KV: Bringing Inclusivity to the World of Fashion

Kontroversial is streetwear that strives to create change and allow everyone to be their most authentic selves. Our gender-neutral clothing features creativity and specialises in unique pieces designed for a lifestyle where no justification is necessary.

Our clothing is for everyone, and therefore, never priced up depending on who is wearing it.

On average, it still costs more to be a woman than a man. Not necessarily because of what women are buying, or how much they are buying of it, but because feminine-branded products that are aimed at women are often more expensive, and women are expected to spend more money on things that men are not.


Equality Tee - Back Design

Then there’s the gender pay gap, which sees full-time workers who are women earning on average 8.9% less than their counterparts who are men. The gender pay gap is even bigger for women of colour. According to recent research available by the Fawcett Society and Manchester University, for Bangladeshi and Pakistani women, the aggregate gender pay gap with White British men stands at 26.2%, while for Black African, women the gap is 19.6%.

It is also widely known that feminine hygiene products are often marked at a higher price point than like-for-like products which are aimed at a male audience. Often dubbed ‘the pink tax’, several analyses have found that on the UK high street, female branded razors cost 49% more than the male equivalent. Meanwhile, The Times reported that Tesco sold five own-brand ‘female twin-blade disposable razors’ for £1, compared to 10 almost identical blue razors for the same price. Many supermarkets seem to have introduced gender neutral razors since.

And it’s the same across other brands. At Argos, identical children’s scooters are £5 more expensive, just because they’re pink. Levi have also been singled out for costing their 501 jeans at 46% more expensive for women (with the same length leg and waist).

Across the high street, the same pattern occurs. A women’s roll-sleeve white t-shirt cost £12 in Topshop, compared to a virtually identical item which cost £8 in Topman. In fact, on average, women’s clothing costs nearly 8% more than men’s.

While some discrepancies are often explained away by differences between how men’s and women’s clothes are constructed, retail prices are set by retailers - not manufacturers. Price differences are generally due to business considerations, and because women are generally pushed, or willing, to pay higher prices for their clothing than men.

Drawing on this important need for inclusivity across all genders, shapes, sizes, races and classes, we’re proud to have created a collection of clothing that all genders can wear - and where no product is marked up simply because of who is wearing it.

As a brand, Kontroversial wants to disrupt a generation that fixates on what you should wear and what path you should take. All of our clothing is inspired by real life contexts, as well as aspects of personal life, relationships and reactions to what is going on in the society around us.

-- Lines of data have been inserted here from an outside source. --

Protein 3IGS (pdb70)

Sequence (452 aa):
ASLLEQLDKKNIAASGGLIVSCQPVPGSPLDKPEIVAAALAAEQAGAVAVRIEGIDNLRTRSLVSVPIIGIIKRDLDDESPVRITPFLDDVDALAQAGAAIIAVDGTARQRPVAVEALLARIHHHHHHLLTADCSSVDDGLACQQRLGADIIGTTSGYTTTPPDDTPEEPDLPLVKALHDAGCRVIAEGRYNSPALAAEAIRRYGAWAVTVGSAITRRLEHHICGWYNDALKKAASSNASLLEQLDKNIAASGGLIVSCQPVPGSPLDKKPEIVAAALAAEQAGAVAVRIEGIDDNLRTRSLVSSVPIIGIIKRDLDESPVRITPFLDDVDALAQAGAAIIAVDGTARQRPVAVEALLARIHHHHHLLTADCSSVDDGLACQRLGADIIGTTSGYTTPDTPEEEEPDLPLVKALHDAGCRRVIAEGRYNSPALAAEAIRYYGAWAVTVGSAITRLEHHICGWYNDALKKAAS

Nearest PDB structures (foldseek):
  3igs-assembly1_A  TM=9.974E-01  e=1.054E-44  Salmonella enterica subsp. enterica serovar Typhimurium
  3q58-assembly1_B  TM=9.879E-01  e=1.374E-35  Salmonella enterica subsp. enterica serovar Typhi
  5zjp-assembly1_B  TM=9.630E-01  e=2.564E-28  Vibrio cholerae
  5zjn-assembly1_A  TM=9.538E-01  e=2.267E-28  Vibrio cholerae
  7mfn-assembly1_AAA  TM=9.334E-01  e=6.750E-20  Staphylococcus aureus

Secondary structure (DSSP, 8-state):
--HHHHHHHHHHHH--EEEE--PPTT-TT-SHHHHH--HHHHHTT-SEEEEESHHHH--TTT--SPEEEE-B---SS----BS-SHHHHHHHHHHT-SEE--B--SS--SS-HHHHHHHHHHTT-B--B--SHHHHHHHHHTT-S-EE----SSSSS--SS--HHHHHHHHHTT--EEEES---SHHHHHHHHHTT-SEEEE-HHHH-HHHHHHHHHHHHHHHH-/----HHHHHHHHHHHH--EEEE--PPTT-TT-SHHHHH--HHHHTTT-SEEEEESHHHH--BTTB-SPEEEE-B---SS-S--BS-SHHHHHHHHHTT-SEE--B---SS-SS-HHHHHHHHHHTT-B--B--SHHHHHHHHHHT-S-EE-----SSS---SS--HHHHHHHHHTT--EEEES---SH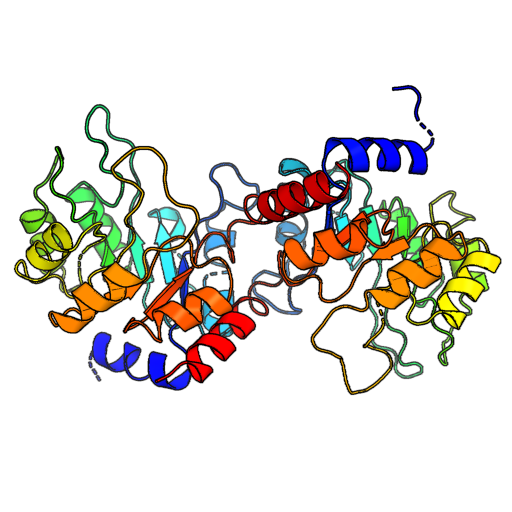HHHHHHHHTT-SEEEE-HHHH-HHHHHHHHHHHHHHH--

Solvent-accessible surface area: 19312 Å² total

InterPro domains:
  IPR007260 Putative N-acetylmannosamine-6-phosphate epimerase [MF_01235] (11-225)
  IPR007260 Putative N-acetylmannosamine-6-phosphate epimerase [NF002231] (7-226)
  IPR007260 Putative N-acetylmannosamine-6-phosphate epimerase [PF04131] (35-226)
  IPR007260 Putative N-acetylmannosamine-6-phosphate epimerase [PTHR36204] (1-228)
  IPR007260 Putative N-acetylmannosamine-6-phosphate epimerase [cd04729] (1-220)
  IPR011060 Ribulose-phosphate binding barrel [SSF51366] (14-224)
  IPR013785 Aldolase-type TIM barrel [G3DSA:3.20.20.70] (1-229)

Structure (mmCIF, N/CA/C/O backbone):
data_3IGS
#
_entry.id   3IGS
#
_cell.length_a   183.29
_cell.length_b   63.32
_cell.length_c   41.80
_cell.angle_alpha   90.00
_cell.angle_beta   91.28
_cell.angle_gamma   90.00
#
_symmetry.space_group_name_H-M   'C 1 2 1'
#
loop_
_entity.id
_entity.type
_entity.pdbx_description
1 polymer 'N-acetylmannosamine-6-phosphate 2-epimerase 2'
2 non-polymer 2-acetamido-2-deoxy-6-O-phosphono-alpha-D-glucopyranose
3 non-polymer 'SULFATE ION'
4 non-polymer 'CHLORIDE ION'
5 water water
#
loop_
_atom_site.group_PDB
_atom_site.id
_atom_site.type_symbol
_atom_site.label_atom_id
_atom_site.label_alt_id
_atom_site.label_comp_id
_atom_site.label_asym_id
_atom_site.label_entity_id
_atom_site.label_seq_id
_atom_site.pdbx_PDB_ins_code
_atom_site.C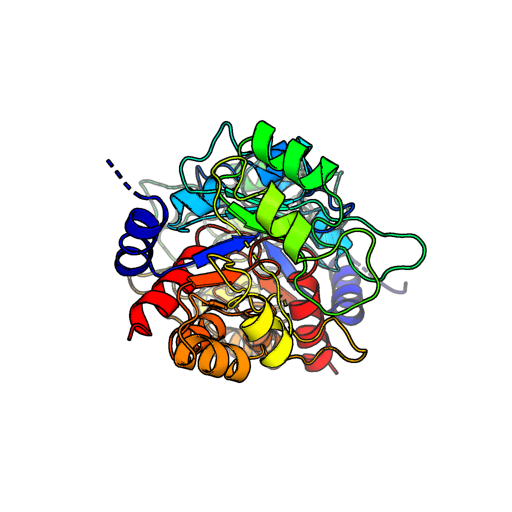artn_x
_atom_site.Cartn_y
_atom_site.Cartn_z
_atom_site.occupancy
_atom_site.B_iso_or_equiv
_atom_site.auth_seq_id
_atom_site.auth_comp_id
_atom_site.auth_asym_id
_atom_site.auth_atom_id
_atom_site.pdbx_PDB_model_num
ATOM 1 N N . ALA A 1 3 ? 20.098 57.051 -5.881 1.00 46.35 0 ALA A N 1
ATOM 2 C CA . ALA A 1 3 ? 21.252 56.105 -5.961 1.00 44.20 0 ALA A CA 1
ATOM 3 C C . ALA A 1 3 ? 22.165 56.241 -4.746 1.00 43.29 0 ALA A C 1
ATOM 4 O O . ALA A 1 3 ? 22.805 57.278 -4.548 1.00 43.82 0 ALA A O 1
ATOM 22 N N . SER A 1 5 ? 25.477 54.854 -2.501 1.00 31.87 2 SER A N 1
ATOM 23 C CA . SER A 1 5 ? 26.755 54.152 -2.711 1.00 23.18 2 SER A CA 1
ATOM 24 C C . SER A 1 5 ? 26.637 52.733 -2.169 1.00 21.05 2 SER A C 1
ATOM 25 O O . SER A 1 5 ? 25.820 52.443 -1.289 1.00 15.91 2 SER A O 1
ATOM 28 N N . LEU A 1 6 ? 27.466 51.850 -2.702 1.00 13.29 3 LEU A N 1
ATOM 29 C CA . LEU A 1 6 ? 27.434 50.459 -2.320 1.00 12.66 3 LEU A CA 1
ATOM 30 C C . LEU A 1 6 ? 27.725 50.291 -0.830 1.00 10.25 3 LEU A C 1
ATOM 31 O O . LEU A 1 6 ? 27.088 49.464 -0.151 1.00 8.75 3 LEU A O 1
ATOM 36 N N . LEU A 1 7 ? 28.686 51.062 -0.329 1.00 9.00 4 LEU A N 1
ATOM 37 C CA . LEU A 1 7 ? 29.028 51.023 1.086 1.00 6.66 4 LEU A CA 1
ATOM 38 C C . LEU A 1 7 ? 27.852 51.472 1.942 1.00 10.67 4 LEU A C 1
ATOM 39 O O . LEU A 1 7 ? 27.565 50.871 2.964 1.00 10.24 4 LEU A O 1
ATOM 44 N N . GLU A 1 8 ? 27.173 52.525 1.505 1.00 11.94 5 GLU A N 1
ATOM 45 C CA . GLU A 1 8 ? 26.011 53.042 2.241 1.00 12.21 5 GLU A CA 1
ATOM 46 C C . GLU A 1 8 ? 24.863 52.027 2.207 1.00 14.27 5 GLU A C 1
ATOM 47 O O . GLU A 1 8 ? 24.164 51.841 3.197 1.00 15.19 5 GLU A O 1
ATOM 53 N N . GLN A 1 9 ? 24.673 51.350 1.082 1.00 13.24 6 GLN A N 1
ATOM 54 C CA . GLN A 1 9 ? 23.699 50.252 0.999 1.00 12.77 6 GLN A CA 1
ATOM 55 C C . GLN A 1 9 ? 24.031 49.090 1.943 1.00 12.58 6 GLN A C 1
ATOM 56 O O . GLN A 1 9 ? 23.170 48.570 2.650 1.00 14.20 6 GLN A O 1
ATOM 62 N N . LEU A 1 10 ? 25.288 48.655 1.924 1.00 8.66 7 LEU A N 1
ATOM 63 C CA . LEU A 1 10 ? 25.728 47.632 2.864 1.00 5.27 7 LEU A CA 1
ATOM 64 C C . LEU A 1 10 ? 25.515 48.055 4.334 1.00 6.60 7 LEU A C 1
ATOM 65 O O . LEU A 1 10 ? 25.080 47.233 5.142 1.00 3.94 7 LEU A O 1
ATOM 70 N N . ASP A 1 11 ? 25.840 49.306 4.678 1.00 6.34 8 ASP A N 1
ATOM 71 C CA . ASP A 1 11 ? 25.598 49.831 6.033 1.00 4.67 8 ASP A CA 1
ATOM 72 C C . ASP A 1 11 ? 24.141 49.549 6.439 1.00 7.57 8 ASP A C 1
ATOM 73 O O . ASP A 1 11 ? 23.865 49.015 7.517 1.00 7.03 8 ASP A O 1
ATOM 78 N N . LYS A 1 12 ? 23.214 49.905 5.553 1.00 8.45 9 LYS A N 1
ATOM 79 C CA A LYS A 1 12 ? 21.809 49.738 5.889 0.50 7.27 9 LYS A CA 1
ATOM 80 C CA B LYS A 1 12 ? 21.767 49.726 5.759 0.50 8.41 9 LYS A CA 1
ATOM 81 C C . LYS A 1 12 ? 21.413 48.259 5.946 1.00 8.12 9 LYS A C 1
ATOM 82 O O . LYS A 1 12 ? 20.696 47.864 6.860 1.00 6.61 9 LYS A O 1
ATOM 93 N N . ASN A 1 13 ? 21.922 47.432 5.033 1.00 5.00 10 ASN A N 1
ATOM 94 C CA . ASN A 1 13 ? 21.580 46.031 5.051 1.00 6.47 10 ASN A CA 1
ATOM 95 C C . ASN A 1 13 ? 22.171 45.263 6.234 1.00 5.35 10 ASN A C 1
ATOM 96 O O . ASN A 1 13 ? 21.566 44.339 6.755 1.00 5.22 10 ASN A O 1
ATOM 101 N N . ILE A 1 14 ? 23.372 45.653 6.659 1.00 5.13 11 ILE A N 1
ATOM 102 C CA . ILE A 1 14 ? 23.938 45.104 7.871 1.00 3.23 11 ILE A CA 1
ATOM 103 C C . ILE A 1 14 ? 23.063 45.405 9.098 1.00 5.45 11 ILE A C 1
ATOM 104 O O . ILE A 1 14 ? 22.782 44.516 9.909 1.00 4.17 11 ILE A O 1
ATOM 109 N N . ALA A 1 15 ? 22.630 46.656 9.228 1.00 6.84 12 ALA A N 1
ATOM 110 C CA . ALA A 1 15 ? 21.749 47.019 10.340 1.00 4.27 12 ALA A CA 1
ATOM 111 C C . ALA A 1 15 ? 20.450 46.198 10.323 1.00 6.63 12 ALA A C 1
ATOM 112 O O . ALA A 1 15 ? 19.956 45.759 11.374 1.00 7.45 12 ALA A O 1
ATOM 114 N N . ALA A 1 16 ? 19.903 45.992 9.129 1.00 4.25 13 ALA A N 1
ATOM 115 C CA . ALA A 1 16 ? 18.603 45.349 8.992 1.00 5.67 13 ALA A CA 1
ATOM 116 C C . ALA A 1 16 ? 18.659 43.851 9.170 1.00 5.31 13 ALA A C 1
ATOM 117 O O . ALA A 1 16 ? 17.788 43.268 9.832 1.00 8.54 13 ALA A O 1
ATOM 119 N N . SER A 1 17 ? 19.686 43.232 8.583 1.00 5.98 14 SER A N 1
ATOM 120 C CA . SER A 1 17 ? 19.763 41.792 8.457 1.00 4.28 14 SER A CA 1
ATOM 121 C C . SER A 1 17 ? 20.726 41.094 9.413 1.00 3.51 14 SER A C 1
ATOM 122 O O . SER A 1 17 ? 20.540 39.920 9.722 1.00 7.09 14 SER A O 1
ATOM 125 N N . GLY A 1 18 ? 21.797 41.800 9.816 1.00 3.26 15 GLY A N 1
ATOM 126 C CA . GLY A 1 18 ? 22.778 41.220 10.711 1.00 3.07 15 GLY A CA 1
ATOM 127 C C . GLY A 1 18 ? 24.205 41.493 10.265 1.00 2.00 15 GLY A C 1
ATOM 128 O O . GLY A 1 18 ? 25.087 41.781 11.094 1.00 4.14 15 GLY A O 1
ATOM 129 N N . GLY A 1 19 ? 24.474 41.323 8.973 1.00 2.70 16 GLY A N 1
ATOM 130 C CA . GLY A 1 19 ? 25.847 41.547 8.521 1.00 2.00 16 GLY A CA 1
ATOM 131 C C . GLY A 1 19 ? 26.626 40.284 8.212 1.00 2.00 16 GLY A C 1
ATOM 132 O O . GLY A 1 19 ? 27.855 40.285 8.321 1.00 2.40 16 GLY A O 1
ATOM 133 N N . LEU A 1 20 ? 25.933 39.229 7.807 1.00 2.00 17 LEU A N 1
ATOM 134 C CA . LEU A 1 20 ? 26.587 37.988 7.405 1.00 2.00 17 LEU A CA 1
ATOM 135 C C . LEU A 1 20 ? 27.042 38.064 5.960 1.00 2.82 17 LEU A C 1
ATOM 136 O O . LEU A 1 20 ? 26.259 38.425 5.089 1.00 3.12 17 LEU A O 1
ATOM 141 N N . ILE A 1 21 ? 28.294 37.704 5.707 1.00 2.00 18 ILE A N 1
ATOM 142 C CA .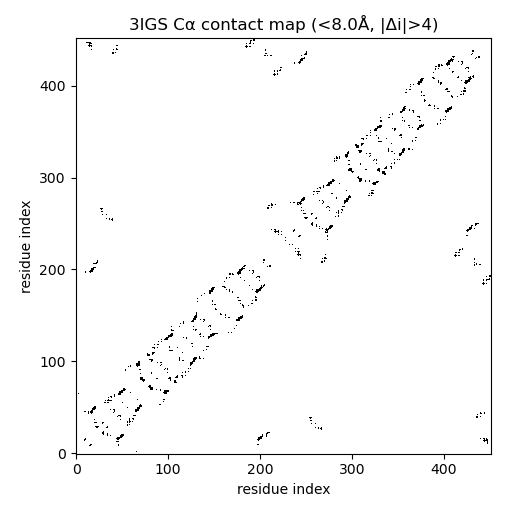 ILE A 1 21 ? 28.784 37.548 4.349 1.00 2.02 18 ILE A CA 1
ATOM 143 C C . ILE A 1 21 ? 29.152 36.087 4.237 1.00 2.00 18 ILE A C 1
ATOM 144 O O . ILE A 1 21 ? 29.884 35.572 5.079 1.00 3.22 18 ILE A O 1
ATOM 149 N N . VAL A 1 22 ? 28.652 35.403 3.214 1.00 2.00 19 VAL A N 1
ATOM 150 C CA . VAL A 1 22 ? 28.941 33.979 3.057 1.00 2.32 19 VAL A CA 1
ATOM 151 C C . VAL A 1 22 ? 29.992 33.791 1.992 1.00 2.13 19 VAL A C 1
ATOM 152 O O . VAL A 1 22 ? 29.828 34.215 0.842 1.00 2.00 19 VAL A O 1
ATOM 156 N N . SER A 1 23 ? 31.097 33.164 2.385 1.00 2.00 20 SER A N 1
ATOM 157 C CA . SER A 1 23 ? 32.138 32.825 1.432 1.00 2.00 20 SER A CA 1
ATOM 158 C C . SER A 1 23 ? 31.742 31.475 0.863 1.00 3.34 20 SER A C 1
ATOM 159 O O . SER A 1 23 ? 31.658 30.478 1.605 1.00 5.40 20 SER A O 1
ATOM 162 N N . CYS A 1 24 ? 31.433 31.463 -0.429 1.00 2.00 21 CYS A N 1
ATOM 163 C CA . CYS A 1 24 ? 30.885 30.254 -1.084 1.00 3.08 21 CYS A CA 1
ATOM 164 C C . CYS A 1 24 ? 32.013 29.529 -1.804 1.00 4.63 21 CYS A C 1
ATOM 165 O O . CYS A 1 24 ? 32.061 29.492 -3.040 1.00 4.24 21 CYS A O 1
ATOM 168 N N . GLN A 1 25 ? 32.900 28.929 -1.023 1.00 4.67 22 GLN A N 1
ATOM 169 C CA . GLN A 1 25 ? 34.082 28.258 -1.567 1.00 3.90 22 GLN A CA 1
ATOM 170 C C . GLN A 1 25 ? 34.075 26.799 -1.081 1.00 4.89 22 GLN A C 1
ATOM 171 O O . GLN A 1 25 ? 34.570 26.512 -0.009 1.00 5.24 22 GLN A O 1
ATOM 177 N N . PRO A 1 26 ? 33.544 25.877 -1.887 1.00 5.60 23 PRO A N 1
ATOM 178 C CA . PRO A 1 26 ? 33.558 24.489 -1.465 1.00 5.83 23 PRO A CA 1
ATOM 179 C C . PRO A 1 26 ? 34.971 23.936 -1.407 1.00 4.53 23 PRO A C 1
ATOM 180 O O . PRO A 1 26 ? 35.932 24.567 -1.904 1.00 7.51 23 PRO A O 1
ATOM 184 N N . VAL A 1 27 ? 35.086 22.745 -0.823 1.00 4.12 24 VAL A N 1
ATOM 185 C CA . VAL A 1 27 ? 36.399 22.075 -0.774 1.00 6.42 24 VAL A CA 1
ATOM 186 C C . VAL A 1 27 ? 36.845 21.720 -2.190 1.00 6.45 24 VAL A C 1
ATOM 187 O O . VAL A 1 27 ? 36.074 21.174 -2.985 1.00 6.13 24 VAL A O 1
ATOM 191 N N . PRO A 1 28 ? 38.103 22.032 -2.531 1.00 7.97 25 PRO A N 1
ATOM 192 C CA . PRO A 1 28 ? 38.612 21.635 -3.827 1.00 9.23 25 PRO A CA 1
ATOM 193 C C . PRO A 1 28 ? 38.484 20.116 -4.062 1.00 8.78 25 PRO A C 1
ATOM 194 O O . PRO A 1 28 ? 38.769 19.303 -3.166 1.00 10.61 25 PRO A O 1
ATOM 198 N N . GLY A 1 29 ? 37.979 19.740 -5.235 1.00 12.59 26 GLY A N 1
ATOM 199 C CA . GLY A 1 29 ? 37.749 18.340 -5.553 1.00 15.24 26 GLY A CA 1
ATOM 200 C C . GLY A 1 29 ? 36.391 17.803 -5.122 1.00 11.49 26 GLY A C 1
ATOM 201 O O . GLY A 1 29 ? 36.003 16.714 -5.525 1.00 13.12 26 GLY A O 1
ATOM 202 N N . SER A 1 30 ? 35.673 18.560 -4.295 1.00 6.68 27 SER A N 1
ATOM 203 C CA . SER A 1 30 ? 34.393 18.097 -3.767 1.00 4.73 27 SER A CA 1
ATOM 204 C C . SER A 1 30 ? 33.400 17.913 -4.894 1.00 5.10 27 SER A C 1
ATOM 205 O O . SER A 1 30 ? 33.420 18.653 -5.873 1.00 5.25 27 SER A O 1
ATOM 208 N N . PRO A 1 31 ? 32.471 16.965 -4.718 1.00 4.14 28 PRO A N 1
ATOM 209 C CA . PRO A 1 31 ? 31.320 16.881 -5.610 1.00 5.02 28 PRO A CA 1
ATOM 210 C C . PRO A 1 31 ? 30.553 18.207 -5.648 1.00 4.20 28 PRO A C 1
ATOM 211 O O . PRO A 1 31 ? 29.840 18.480 -6.628 1.00 5.27 28 PRO A O 1
ATOM 215 N N . LEU A 1 32 ? 30.688 19.020 -4.598 1.00 3.80 29 LEU A N 1
ATOM 216 C CA . LEU A 1 32 ? 29.950 20.295 -4.531 1.00 2.47 29 LEU A CA 1
ATOM 217 C C . LEU A 1 32 ? 30.725 21.444 -5.180 1.00 2.35 29 LEU A C 1
ATOM 218 O O . LEU A 1 32 ? 30.187 22.563 -5.306 1.00 3.31 29 LEU A O 1
ATOM 223 N N . ASP A 1 33 ? 31.976 21.182 -5.587 1.00 2.72 30 ASP A N 1
ATOM 224 C CA . ASP A 1 33 ? 32.797 22.228 -6.219 1.00 2.82 30 ASP A CA 1
ATOM 225 C C . ASP A 1 33 ? 32.537 22.314 -7.718 1.00 4.12 30 ASP A C 1
ATOM 226 O O . ASP A 1 33 ? 33.355 21.845 -8.546 1.00 5.57 30 ASP A O 1
ATOM 231 N N . LYS A 1 34 ? 31.387 22.890 -8.066 1.00 2.92 31 LYS A N 1
ATOM 232 C CA . LYS A 1 34 ? 30.979 23.109 -9.453 1.00 2.00 31 LYS A CA 1
ATOM 233 C C . LYS A 1 34 ? 30.426 24.524 -9.544 1.00 3.07 31 LYS A C 1
ATOM 234 O O . LYS A 1 34 ? 29.754 24.965 -8.617 1.00 3.54 31 LYS A O 1
ATOM 240 N N . PRO A 1 35 ? 30.722 25.265 -10.624 1.00 2.88 32 PRO A N 1
ATOM 241 C CA . PRO A 1 35 ? 30.245 26.655 -10.662 1.00 2.66 32 PRO A CA 1
ATOM 242 C C . PRO A 1 35 ? 28.740 26.819 -10.473 1.00 4.66 32 PRO A C 1
ATOM 243 O O . PRO A 1 35 ? 28.304 27.762 -9.806 1.00 3.22 32 PRO A O 1
ATOM 247 N N . GLU A 1 36 ? 27.947 25.903 -11.017 1.00 2.74 33 GLU A N 1
ATOM 248 C CA . GLU A 1 36 ? 26.500 25.986 -10.882 1.00 3.48 33 GLU A CA 1
ATOM 249 C C . GLU A 1 36 ? 26.093 25.813 -9.421 1.00 3.56 33 GLU A C 1
ATOM 250 O O . GLU A 1 36 ? 25.095 26.416 -8.967 1.00 4.90 33 GLU A O 1
ATOM 256 N N . ILE A 1 37 ? 26.840 24.994 -8.671 1.00 2.91 34 ILE A N 1
ATOM 257 C CA . ILE A 1 37 ? 26.512 24.778 -7.262 1.00 2.67 34 ILE A CA 1
ATOM 258 C C . ILE A 1 37 ? 26.970 25.977 -6.428 1.00 2.00 34 ILE A C 1
ATOM 259 O O . ILE A 1 37 ? 26.252 26.432 -5.538 1.00 3.21 34 ILE A O 1
ATOM 264 N N . VAL A 1 38 ? 28.138 26.526 -6.737 1.00 2.84 35 VAL A N 1
ATOM 265 C CA . VAL A 1 38 ? 28.594 27.719 -6.037 1.00 2.00 35 VAL A CA 1
ATOM 266 C C . VAL A 1 38 ? 27.593 28.854 -6.217 1.00 3.08 35 VAL A C 1
ATOM 267 O O . VAL A 1 38 ? 27.246 29.558 -5.260 1.00 2.45 35 VAL A O 1
ATOM 271 N N . ALA A 1 39 ? 27.100 29.023 -7.446 1.00 2.13 36 ALA A N 1
ATOM 272 C CA . ALA A 1 39 ? 26.146 30.080 -7.723 1.00 2.00 36 ALA A CA 1
ATOM 273 C C . ALA A 1 39 ? 24.855 29.837 -6.959 1.00 2.27 36 ALA A C 1
ATOM 274 O O . ALA A 1 39 ? 24.264 30.779 -6.441 1.00 3.20 36 ALA A O 1
ATOM 276 N N . ALA A 1 40 ? 24.438 28.573 -6.864 1.00 2.00 37 ALA A N 1
ATOM 277 C CA . ALA A 1 40 ? 23.237 28.244 -6.105 1.00 2.54 37 ALA A CA 1
ATOM 278 C C . ALA A 1 40 ? 23.427 28.517 -4.605 1.00 2.59 37 ALA A C 1
ATOM 279 O O . ALA A 1 40 ? 22.484 28.952 -3.943 1.00 3.06 37 ALA A O 1
ATOM 289 N N . ALA A 1 42 ? 25.380 30.820 -3.384 1.00 2.00 39 ALA A N 1
ATOM 290 C CA . ALA A 1 42 ? 25.366 32.282 -3.251 1.00 2.00 39 ALA A CA 1
ATOM 291 C C . ALA A 1 42 ? 23.936 32.848 -3.300 1.00 2.29 39 ALA A C 1
ATOM 292 O O . ALA A 1 42 ? 23.593 33.724 -2.518 1.00 2.73 39 ALA A O 1
ATOM 294 N N . LEU A 1 43 ? 23.119 32.356 -4.226 1.00 2.05 40 LEU A N 1
ATOM 295 C CA . LEU A 1 43 ? 21.721 32.765 -4.304 1.00 2.87 40 LEU A CA 1
ATOM 296 C C . LEU A 1 43 ? 20.964 32.362 -3.030 1.00 3.50 40 LEU A C 1
ATOM 297 O O . LEU A 1 43 ? 20.211 33.157 -2.479 1.00 2.93 40 LEU A O 1
ATOM 302 N N . ALA A 1 44 ? 21.173 31.130 -2.564 1.00 2.00 41 ALA A N 1
ATOM 303 C CA . ALA A 1 44 ? 20.554 30.679 -1.311 1.00 2.00 41 ALA A CA 1
ATOM 304 C C . ALA A 1 44 ? 20.960 31.600 -0.153 1.00 2.65 41 ALA A C 1
ATOM 305 O O . ALA A 1 44 ? 20.121 31.965 0.685 1.00 3.77 41 ALA A O 1
ATOM 307 N N . ALA A 1 45 ? 22.243 31.968 -0.110 1.00 2.25 42 ALA A N 1
ATOM 308 C CA . ALA A 1 45 ? 22.723 32.882 0.929 1.00 3.68 42 ALA A CA 1
ATOM 309 C C . ALA A 1 45 ? 22.020 34.232 0.852 1.00 3.83 42 ALA A C 1
ATOM 310 O O . ALA A 1 45 ? 21.575 34.779 1.869 1.00 3.15 42 ALA A O 1
ATOM 312 N N . GLU A 1 46 ? 21.922 34.790 -0.355 1.00 2.44 43 GLU A N 1
ATOM 313 C CA . GLU A 1 46 ? 21.163 36.014 -0.562 1.00 3.75 43 GLU A CA 1
ATOM 314 C C . GLU A 1 46 ? 19.719 35.869 -0.088 1.00 2.85 43 GLU A C 1
ATOM 315 O O . GLU A 1 46 ? 19.208 36.743 0.639 1.00 4.14 43 GLU A O 1
ATOM 321 N N . GLN A 1 47 ? 19.049 34.784 -0.473 1.00 2.14 44 GLN A N 1
ATOM 322 C CA . GLN A 1 47 ? 17.654 34.595 -0.047 1.00 2.00 44 GLN A CA 1
ATOM 323 C C . GLN A 1 47 ? 17.516 34.530 1.480 1.00 2.96 44 GLN A C 1
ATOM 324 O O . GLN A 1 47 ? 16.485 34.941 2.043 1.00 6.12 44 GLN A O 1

Our vision is of a society where clothing is less gender-specific and more focussed on freedom, so that people are not socially charged into wearing what they think they should. Or spending whatever they are unfairly pushed into paying.

For us, to show different genders wearing the same clothes but worn in totally different ways, shows people the variety of possibilities within the same product - while also looking to inspire people to think outside the box of the gender norms and stereotypes that are associated with it.


Unity Tee - Long


Unity Tee

Our goal is to challenge the issues connected with identity and stereotypes, empowering all ages, genre and size.

Our founding and creative director, Kate Friar explains;

“Despite the fact that women are the majority consumers and designers of fashion, it is still men who are at the top running it all.

"The way I see it is that women come into fashion/retail at entry level and work their way up, whereas men get involved with other projects or work, make a lot of money and then enter fashion already on a pedestal.

"This goes back to the inequality of pay, which is something that is still very much a real problem across many industries.

"This is why we, as a brand, are trying to blur that line of the gender stereotype with our clothing, so that everything will always be the same price for everyone, no matter the product.

"If I can design and create clothing that inspires people to be unapologetically true and comfortable within themselves then I would have achieved what I set out to do."